→ **TASK TO COMPLETE**
In the listing that follows, the range to quote begins at the line that has "ATOM 126 C C" and ends after the line that has "ATOM 144 O O"; quote it verbatim and add nothing.

→ **MATERIAL SUPPLIED**
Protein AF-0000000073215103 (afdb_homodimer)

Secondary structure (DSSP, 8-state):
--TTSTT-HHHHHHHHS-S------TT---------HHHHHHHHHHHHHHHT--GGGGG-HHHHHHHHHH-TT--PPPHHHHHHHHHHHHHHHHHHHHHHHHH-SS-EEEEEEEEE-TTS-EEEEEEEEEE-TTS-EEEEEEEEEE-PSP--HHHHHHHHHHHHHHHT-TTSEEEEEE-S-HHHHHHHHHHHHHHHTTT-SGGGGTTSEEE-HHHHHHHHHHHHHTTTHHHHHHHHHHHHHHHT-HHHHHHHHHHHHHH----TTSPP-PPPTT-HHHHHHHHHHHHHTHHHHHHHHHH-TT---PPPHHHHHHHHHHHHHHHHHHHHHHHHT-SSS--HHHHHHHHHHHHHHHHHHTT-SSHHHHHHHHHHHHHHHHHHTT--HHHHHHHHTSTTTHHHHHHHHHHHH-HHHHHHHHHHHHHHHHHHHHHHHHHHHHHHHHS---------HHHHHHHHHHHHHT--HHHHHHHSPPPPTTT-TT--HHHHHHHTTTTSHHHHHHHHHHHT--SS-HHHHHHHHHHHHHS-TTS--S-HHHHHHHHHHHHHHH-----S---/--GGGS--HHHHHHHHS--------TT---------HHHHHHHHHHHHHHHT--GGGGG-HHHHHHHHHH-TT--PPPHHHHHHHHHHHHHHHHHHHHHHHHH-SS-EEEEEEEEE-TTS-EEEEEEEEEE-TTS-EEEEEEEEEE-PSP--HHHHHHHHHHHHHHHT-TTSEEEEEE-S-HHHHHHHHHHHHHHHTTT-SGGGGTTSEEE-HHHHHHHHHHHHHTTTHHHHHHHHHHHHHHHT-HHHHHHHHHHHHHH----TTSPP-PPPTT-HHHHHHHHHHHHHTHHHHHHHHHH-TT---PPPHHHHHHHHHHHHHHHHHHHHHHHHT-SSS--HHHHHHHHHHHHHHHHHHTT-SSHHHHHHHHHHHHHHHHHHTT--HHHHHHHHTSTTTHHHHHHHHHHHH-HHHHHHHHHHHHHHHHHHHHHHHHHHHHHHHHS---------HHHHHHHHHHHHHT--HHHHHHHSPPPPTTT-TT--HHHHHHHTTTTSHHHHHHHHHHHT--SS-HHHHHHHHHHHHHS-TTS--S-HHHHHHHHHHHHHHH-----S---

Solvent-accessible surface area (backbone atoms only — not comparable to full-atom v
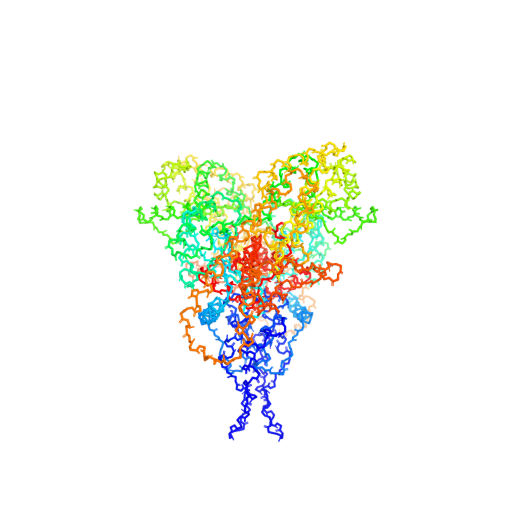alues): 60518 Å² total; per-residue (Å²): 120,71,75,67,56,61,70,37,60,67,51,36,42,62,64,64,44,64,76,60,75,63,69,76,58,87,82,70,67,68,59,57,63,72,73,58,65,67,58,53,52,48,32,51,36,48,29,33,39,71,69,57,47,61,58,61,55,55,64,34,69,38,52,45,51,42,52,34,69,53,24,73,80,59,78,79,53,50,43,67,52,44,52,50,50,41,49,52,51,27,54,54,50,50,50,51,52,44,50,48,58,68,64,17,82,33,38,32,20,34,32,49,44,75,45,67,46,93,86,48,46,40,30,39,34,34,31,41,21,29,31,38,86,83,54,43,74,42,72,37,57,76,41,48,38,74,42,71,68,71,79,42,17,66,51,48,23,52,51,50,51,52,51,29,54,74,64,68,45,57,69,36,42,49,30,37,18,31,61,88,45,74,40,48,56,47,14,51,53,52,39,47,51,60,33,44,76,67,73,31,34,62,79,81,41,78,61,24,74,40,65,12,47,59,52,51,50,44,54,22,52,47,51,20,48,62,74,50,44,65,59,49,45,28,52,51,48,40,51,47,54,34,68,68,38,53,55,42,39,52,53,46,52,50,27,41,61,70,67,49,91,56,76,71,86,59,61,84,46,79,52,50,91,91,33,56,50,36,45,46,48,18,44,60,27,45,62,63,39,49,64,26,48,54,46,38,44,72,75,33,82,83,53,77,43,68,70,52,73,66,42,50,52,49,47,51,50,48,37,61,65,45,43,62,56,51,54,49,50,57,62,50,56,53,78,83,56,68,31,14,41,48,44,45,65,52,54,49,51,49,51,51,51,30,58,56,31,46,66,43,86,48,66,68,55,15,52,19,21,46,46,19,44,54,47,39,49,73,76,49,64,75,57,57,64,66,32,43,50,17,23,35,69,30,57,58,38,29,66,62,46,54,49,53,53,37,38,75,75,40,59,86,52,27,65,61,54,48,50,53,50,50,51,52,49,51,54,54,50,49,52,41,48,52,53,50,52,58,53,47,63,70,57,58,62,78,69,68,80,70,74,59,60,61,58,54,50,48,53,49,46,51,57,60,69,67,59,48,61,65,52,53,60,71,66,45,78,67,46,57,53,90,82,44,72,83,61,54,63,56,56,55,37,60,75,35,30,85,80,24,53,49,57,30,46,51,45,46,37,42,35,36,31,56,41,36,52,54,68,43,55,45,48,48,53,52,46,50,66,58,42,36,95,87,41,66,79,67,51,57,69,58,52,27,40,39,52,37,43,28,31,72,74,65,41,76,70,89,68,87,86,77,108,120,73,74,68,59,58,70,39,60,67,52,37,39,63,66,63,44,64,74,64,74,65,72,77,59,87,83,70,68,65,58,58,62,76,72,57,65,67,57,53,53,49,32,51,36,49,29,32,38,72,68,56,47,62,59,61,56,54,66,34,66,39,52,46,52,42,50,35,68,51,24,74,83,58,77,79,55,51,45,67,52,44,51,50,50,38,50,50,51,27,54,54,49,49,51,50,52,42,49,48,58,67,64,18,84,32,38,32,19,35,32,49,45,74,45,68,47,92,86,48,45,39,30,38,35,35,32,42,21,29,31,38,87,84,54,42,73,41,72,40,58,76,40,50,39,74,41,72,69,72,78,43,17,67,51,49,23,51,52,51,52,52,50,29,54,75,65,67,42,57,70,35,42,49,31,38,18,31,58,88,45,73,41,47,57,46,14,52,53,52,40,48,51,58,33,44,76,67,73,30,35,61,80,81,39,77,60,24,74,40,66,13,48,58,51,52,49,45,55,23,52,48,52,18,49,64,74,49,44,66,60,49,44,28,52,51,49,40,52,48,52,35,69,66,38,53,55,42,39,52,54,44,50,51,26,40,62,70,68,48,91,54,75,71,86,57,61,84,46,78,53,49,91,92,33,58,49,36,44,47,48,17,43,59,28,45,62,64,41,47,64,27,48,54,46,38,42,71,73,34,80,85,53,77,43,67,68,51,73,67,40,49,50,48,47,51,52,48,38,60,65,45,43,61,56,50,55,49,49,60,63,50,58,52,78,82,56,70,31,13,40,48,44,44,63,51,54,49,50,50,52,51,51,30,59,55,33,46,66,41,88,50,66,68,54,16,50,21,21,47,46,20,45,53,45,39,50,72,75,48,64,78,58,56,65,67,32,42,50,17,23,36,69,29,56,58,38,28,65,61,47,54,48,52,54,35,39,73,75,41,58,89,54,28,66,61,54,50,51,52,51,49,52,53,51,50,54,54,51,48,52,41,48,51,53,48,52,57,52,48,62,69,58,60,62,80,68,67,81,70,75,57,61,59,58,56,47,47,53,48,45,52,57,61,70,66,60,48,63,65,51,53,59,69,67,45,78,65,44,56,51,90,82,43,72,83,60,53,63,56,55,56,39,60,75,37,30,84,79,24,56,47,59,31,48,53,44,45,38,43,34,36,33,58,42,36,51,56,67,45,56,46,48,49,53,51,45,51,65,57,44,35,94,88,40,67,80,67,50,57,70,57,50,26,39,38,53,37,43,28,31,72,72,65,41,77,69,88,68,87,84,78,108

Structure (mmCIF, N/CA/C/O backbone):
data_AF-0000000073215103-model_v1
#
loop_
_entity.id
_entity.type
_entity.pdbx_description
1 polymer 'AC transposase'
#
loop_
_atom_site.group_PDB
_atom_site.id
_atom_site.type_symbol
_atom_site.label_atom_id
_atom_site.label_alt_id
_atom_site.label_comp_id
_atom_site.label_asym_id
_atom_site.label_entity_id
_atom_site.label_seq_id
_atom_site.pdbx_PDB_ins_code
_atom_site.Cartn_x
_atom_site.Cartn_y
_atom_site.Cartn_z
_atom_site.occupancy
_atom_site.B_iso_or_equiv
_atom_site.auth_seq_id
_atom_site.auth_comp_id
_atom_site.auth_asym_id
_atom_site.auth_atom_id
_atom_site.pdbx_PDB_model_num
ATOM 1 N N . MET A 1 1 ? -18.969 -25.031 -8.227 1 25.3 1 MET A N 1
ATOM 2 C CA . MET A 1 1 ? -18.953 -23.891 -7.32 1 25.3 1 MET A CA 1
ATOM 3 C C . MET A 1 1 ? -20.188 -23.875 -6.438 1 25.3 1 MET A C 1
ATOM 5 O O . MET A 1 1 ? -20.125 -23.531 -5.258 1 25.3 1 MET A O 1
ATOM 9 N N . LEU A 1 2 ? -21.344 -24.297 -6.965 1 29.7 2 LEU A N 1
ATOM 10 C CA . LEU A 1 2 ? -22.625 -24.359 -6.258 1 29.7 2 LEU A CA 1
ATOM 11 C C . LEU A 1 2 ? -22.641 -25.5 -5.25 1 29.7 2 LEU A C 1
ATOM 13 O O . LEU A 1 2 ? -23.188 -25.359 -4.156 1 29.7 2 LEU A O 1
ATOM 17 N N . ARG A 1 3 ? -22.062 -26.641 -5.672 1 33.22 3 ARG A N 1
ATOM 18 C CA . ARG A 1 3 ? -22.203 -27.844 -4.852 1 33.22 3 ARG A CA 1
ATOM 19 C C . ARG A 1 3 ? -21.328 -27.75 -3.607 1 33.22 3 ARG A C 1
ATOM 21 O O . ARG A 1 3 ? -21.5 -28.531 -2.662 1 33.22 3 ARG A O 1
ATOM 28 N N . HIS A 1 4 ? -20.266 -26.984 -3.672 1 34.22 4 HIS A N 1
ATOM 29 C CA . HIS A 1 4 ? -19.391 -26.891 -2.514 1 34.22 4 HIS A CA 1
ATOM 30 C C . HIS A 1 4 ? -20 -26 -1.434 1 34.22 4 HIS A C 1
ATOM 32 O O . HIS A 1 4 ? -19.469 -25.891 -0.33 1 34.22 4 HIS A O 1
ATOM 38 N N . LEU A 1 5 ? -20.891 -25.156 -1.802 1 36.69 5 LEU A N 1
ATOM 39 C CA . LEU A 1 5 ? -21.609 -24.328 -0.835 1 36.69 5 LEU A CA 1
ATOM 40 C C . LEU A 1 5 ? -22.469 -25.188 0.078 1 36.69 5 LEU A C 1
ATOM 42 O O . LEU A 1 5 ? -22.922 -24.719 1.127 1 36.69 5 LEU A O 1
ATOM 46 N N . SER A 1 6 ? -22.828 -26.312 -0.331 1 37.66 6 SER A N 1
ATOM 47 C CA . SER A 1 6 ? -23.797 -27.109 0.435 1 37.66 6 SER A CA 1
ATOM 48 C C . SER A 1 6 ? -23.188 -27.594 1.744 1 37.66 6 SER A C 1
ATOM 50 O O . SER A 1 6 ? -23.906 -27.953 2.676 1 37.66 6 SER A O 1
ATOM 52 N N . LYS A 1 7 ? -21.828 -27.875 1.697 1 41.78 7 LYS A N 1
ATOM 53 C CA . LYS A 1 7 ? -21.25 -28.562 2.84 1 41.78 7 LYS A CA 1
ATOM 54 C C . LYS A 1 7 ? -20.75 -27.578 3.889 1 41.78 7 LYS A C 1
ATOM 56 O O . LYS A 1 7 ? -20.047 -27.953 4.828 1 41.78 7 LYS A O 1
ATOM 61 N N . CYS A 1 8 ? -20.859 -26.422 3.664 1 40.09 8 CYS A N 1
ATOM 62 C CA . CYS A 1 8 ? -20.453 -25.516 4.734 1 40.09 8 CYS A CA 1
ATOM 63 C C . CYS A 1 8 ? -21.359 -25.672 5.949 1 40.09 8 CYS A C 1
ATOM 65 O O . CYS A 1 8 ? -22.578 -25.484 5.848 1 40.09 8 CYS A O 1
ATOM 67 N N . VAL A 1 9 ? -20.875 -26.344 6.922 1 47.06 9 VAL A N 1
ATOM 68 C CA . VAL A 1 9 ? -21.578 -26.625 8.172 1 47.06 9 VAL A CA 1
ATOM 69 C C . VAL A 1 9 ? -22.328 -25.391 8.641 1 47.06 9 VAL A C 1
ATOM 71 O O . VAL A 1 9 ? -23.438 -25.5 9.18 1 47.06 9 VAL A O 1
ATOM 74 N N . VAL A 1 10 ? -21.734 -24.297 8.375 1 44.66 10 VAL A N 1
ATOM 75 C CA . VAL A 1 10 ? -22.422 -23.094 8.828 1 44.66 10 VAL A CA 1
ATOM 76 C C . VAL A 1 10 ? -23.734 -22.922 8.047 1 44.66 10 VAL A C 1
ATOM 78 O O . VAL
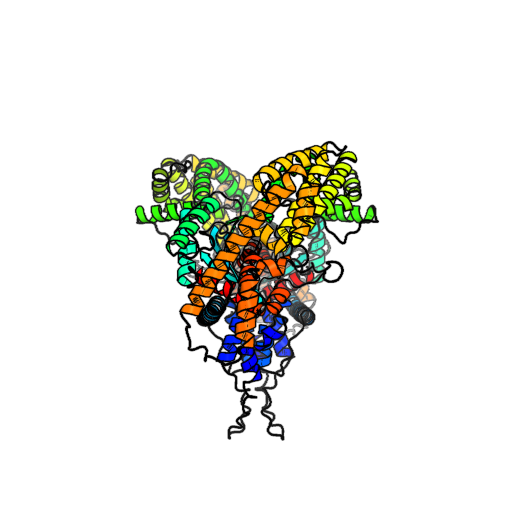 A 1 10 ? -24.781 -22.641 8.625 1 44.66 10 VAL A O 1
ATOM 81 N N . LEU A 1 11 ? -23.656 -23.266 6.77 1 48.31 11 LEU A N 1
ATOM 82 C CA . LEU A 1 11 ? -24.859 -23.125 5.957 1 48.31 11 LEU A CA 1
ATOM 83 C C . LEU A 1 11 ? -25.844 -24.25 6.254 1 48.31 11 LEU A C 1
ATOM 85 O O . LEU A 1 11 ? -27.047 -24.062 6.172 1 48.31 11 LEU A O 1
ATOM 89 N N . LYS A 1 12 ? -25.328 -25.5 6.438 1 46.25 12 LYS A N 1
ATOM 90 C CA . LYS A 1 12 ? -26.219 -26.562 6.875 1 46.25 12 LYS A CA 1
ATOM 91 C C . LYS A 1 12 ? -26.906 -26.203 8.188 1 46.25 12 LYS A C 1
ATOM 93 O O . LYS A 1 12 ? -28.109 -26.438 8.359 1 46.25 12 LYS A O 1
ATOM 98 N N . LYS A 1 13 ? -26.109 -25.797 9.039 1 44.97 13 LYS A N 1
ATOM 99 C CA . LYS A 1 13 ? -26.719 -25.406 10.312 1 44.97 13 LYS A CA 1
ATOM 100 C C . LYS A 1 13 ? -27.688 -24.25 10.133 1 44.97 13 LYS A C 1
ATOM 102 O O . LYS A 1 13 ? -28.703 -24.156 10.836 1 44.97 13 LYS A O 1
ATOM 107 N N . LEU A 1 14 ? -27.25 -23.391 9.195 1 48.09 14 LEU A N 1
ATOM 108 C CA . LEU A 1 14 ? -28.188 -22.328 8.883 1 48.09 14 LEU A CA 1
ATOM 109 C C . LEU A 1 14 ? -29.484 -22.891 8.305 1 48.09 14 LEU A C 1
ATOM 111 O O . LEU A 1 14 ? -30.562 -22.328 8.523 1 48.09 14 LEU A O 1
ATOM 115 N N . LYS A 1 15 ? -29.281 -24.016 7.535 1 46.56 15 LYS A N 1
ATOM 116 C CA . LYS A 1 15 ? -30.438 -24.672 6.953 1 46.56 15 LYS A CA 1
ATOM 117 C C . LYS A 1 15 ? -31.156 -25.531 7.988 1 46.56 15 LYS A C 1
ATOM 119 O O . LYS A 1 15 ? -32.375 -25.625 7.992 1 46.56 15 LYS A O 1
ATOM 124 N N . ASP A 1 16 ? -30.25 -26.484 8.516 1 38.94 16 ASP A N 1
ATOM 125 C CA . ASP A 1 16 ? -30.828 -27.422 9.477 1 38.94 16 ASP A CA 1
ATOM 126 C C . ASP A 1 16 ? -31.234 -26.719 10.766 1 38.94 16 ASP A C 1
ATOM 128 O O . ASP A 1 16 ? -31.844 -27.328 11.641 1 38.94 16 ASP A O 1
ATOM 132 N N . ASN A 1 17 ? -30.328 -25.891 11.219 1 35.81 17 ASN A N 1
ATOM 133 C CA . ASN A 1 17 ? -30.781 -25.25 12.445 1 35.81 17 ASN A CA 1
ATOM 134 C C . ASN A 1 17 ? -32.156 -24.625 12.266 1 35.81 17 ASN A C 1
ATOM 136 O O . ASN A 1 17 ? -32.375 -23.859 11.32 1 35.81 17 ASN A O 1
ATOM 140 N N . ASP A 1 18 ? -33.062 -25.391 12.891 1 34.34 18 ASP A N 1
ATOM 141 C CA . ASP A 1 18 ? -34.5 -25.141 13.156 1 34.34 18 ASP A CA 1
ATOM 142 C C . ASP A 1 18 ? -34.781 -23.641 13.258 1 34.34 18 ASP A C 1
ATOM 144 O O . ASP A 1 18 ? -33.938 -22.875 13.734 1 34.34 18 ASP A O 1
ATOM 148 N N . VAL A 1 19 ? -35.688 -23.188 12.5 1 34.06 19 VAL A N 1
ATOM 149 C CA . VAL A 1 19 ? -36.5 -22.016 12.828 1 34.06 19 VAL A CA 1
ATOM 150 C C . VAL A 1 19 ? -36.531 -21.828 14.336 1 34.06 19 VAL A C 1
ATOM 152 O O . VAL A 1 19 ? -36.906 -22.75 15.078 1 34.06 19 VAL A O 1
ATOM 155 N N . GLY A 1 20 ? -35.531 -21.188 14.891 1 33.09 20 GLY A N 1
ATOM 156 C CA . GLY A 1 20 ? -35.625 -20.734 16.266 1 33.09 20 GLY A CA 1
ATOM 157 C C . GLY A 1 20 ? -37.031 -20.859 16.844 1 33.09 20 GLY A C 1
ATOM 158 O O . GLY A 1 20 ? -38 -20.391 16.219 1 33.09 20 GLY A O 1
ATOM 159 N N . LYS A 1 21 ? -37.281 -21.984 17.547 1 33.78 21 LYS A N 1
ATOM 160 C CA . LYS A 1 21 ? -38.469 -22.156 18.375 1 33.78 21 LYS A CA 1
ATOM 161 C C . LYS A 1 21 ? -38.875 -20.859 19.047 1 33.78 21 LYS A C 1
ATOM 163 O O . LYS A 1 21 ? -38.062 -20.234 19.75 1 33.78 21 LYS A O 1
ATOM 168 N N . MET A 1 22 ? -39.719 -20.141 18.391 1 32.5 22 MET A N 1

→ **EXERCISE ANSWER**
ATOM 126 C C . ASP A 1 16 ? -31.234 -26.719 10.766 1 38.94 16 ASP A C 1
ATOM 128 O O . ASP A 1 16 ? -31.844 -27.328 11.641 1 38.94 16 ASP A O 1
ATOM 132 N N . ASN A 1 17 ? -30.328 -25.891 11.219 1 35.81 17 ASN A N 1
ATOM 133 C CA . ASN A 1 17 ? -30.781 -25.25 12.445 1 35.81 17 ASN A CA 1
ATOM 134 C C . ASN A 1 17 ? -32.156 -24.625 12.266 1 35.81 17 ASN A C 1
ATOM 136 O O . ASN A 1 17 ? -32.375 -23.859 11.32 1 35.81 17 ASN A O 1
ATOM 140 N N . ASP A 1 18 ? -33.062 -25.391 12.891 1 34.34 18 ASP A N 1
ATOM 141 C CA . ASP A 1 18 ? -34.5 -25.141 13.156 1 34.34 18 ASP A CA 1
ATOM 142 C C . ASP A 1 18 ? -34.781 -23.641 13.258 1 34.34 18 ASP A C 1
ATOM 144 O O . ASP A 1 18 ? -33.938 -22.875 13.734 1 34.34 18 ASP A O 1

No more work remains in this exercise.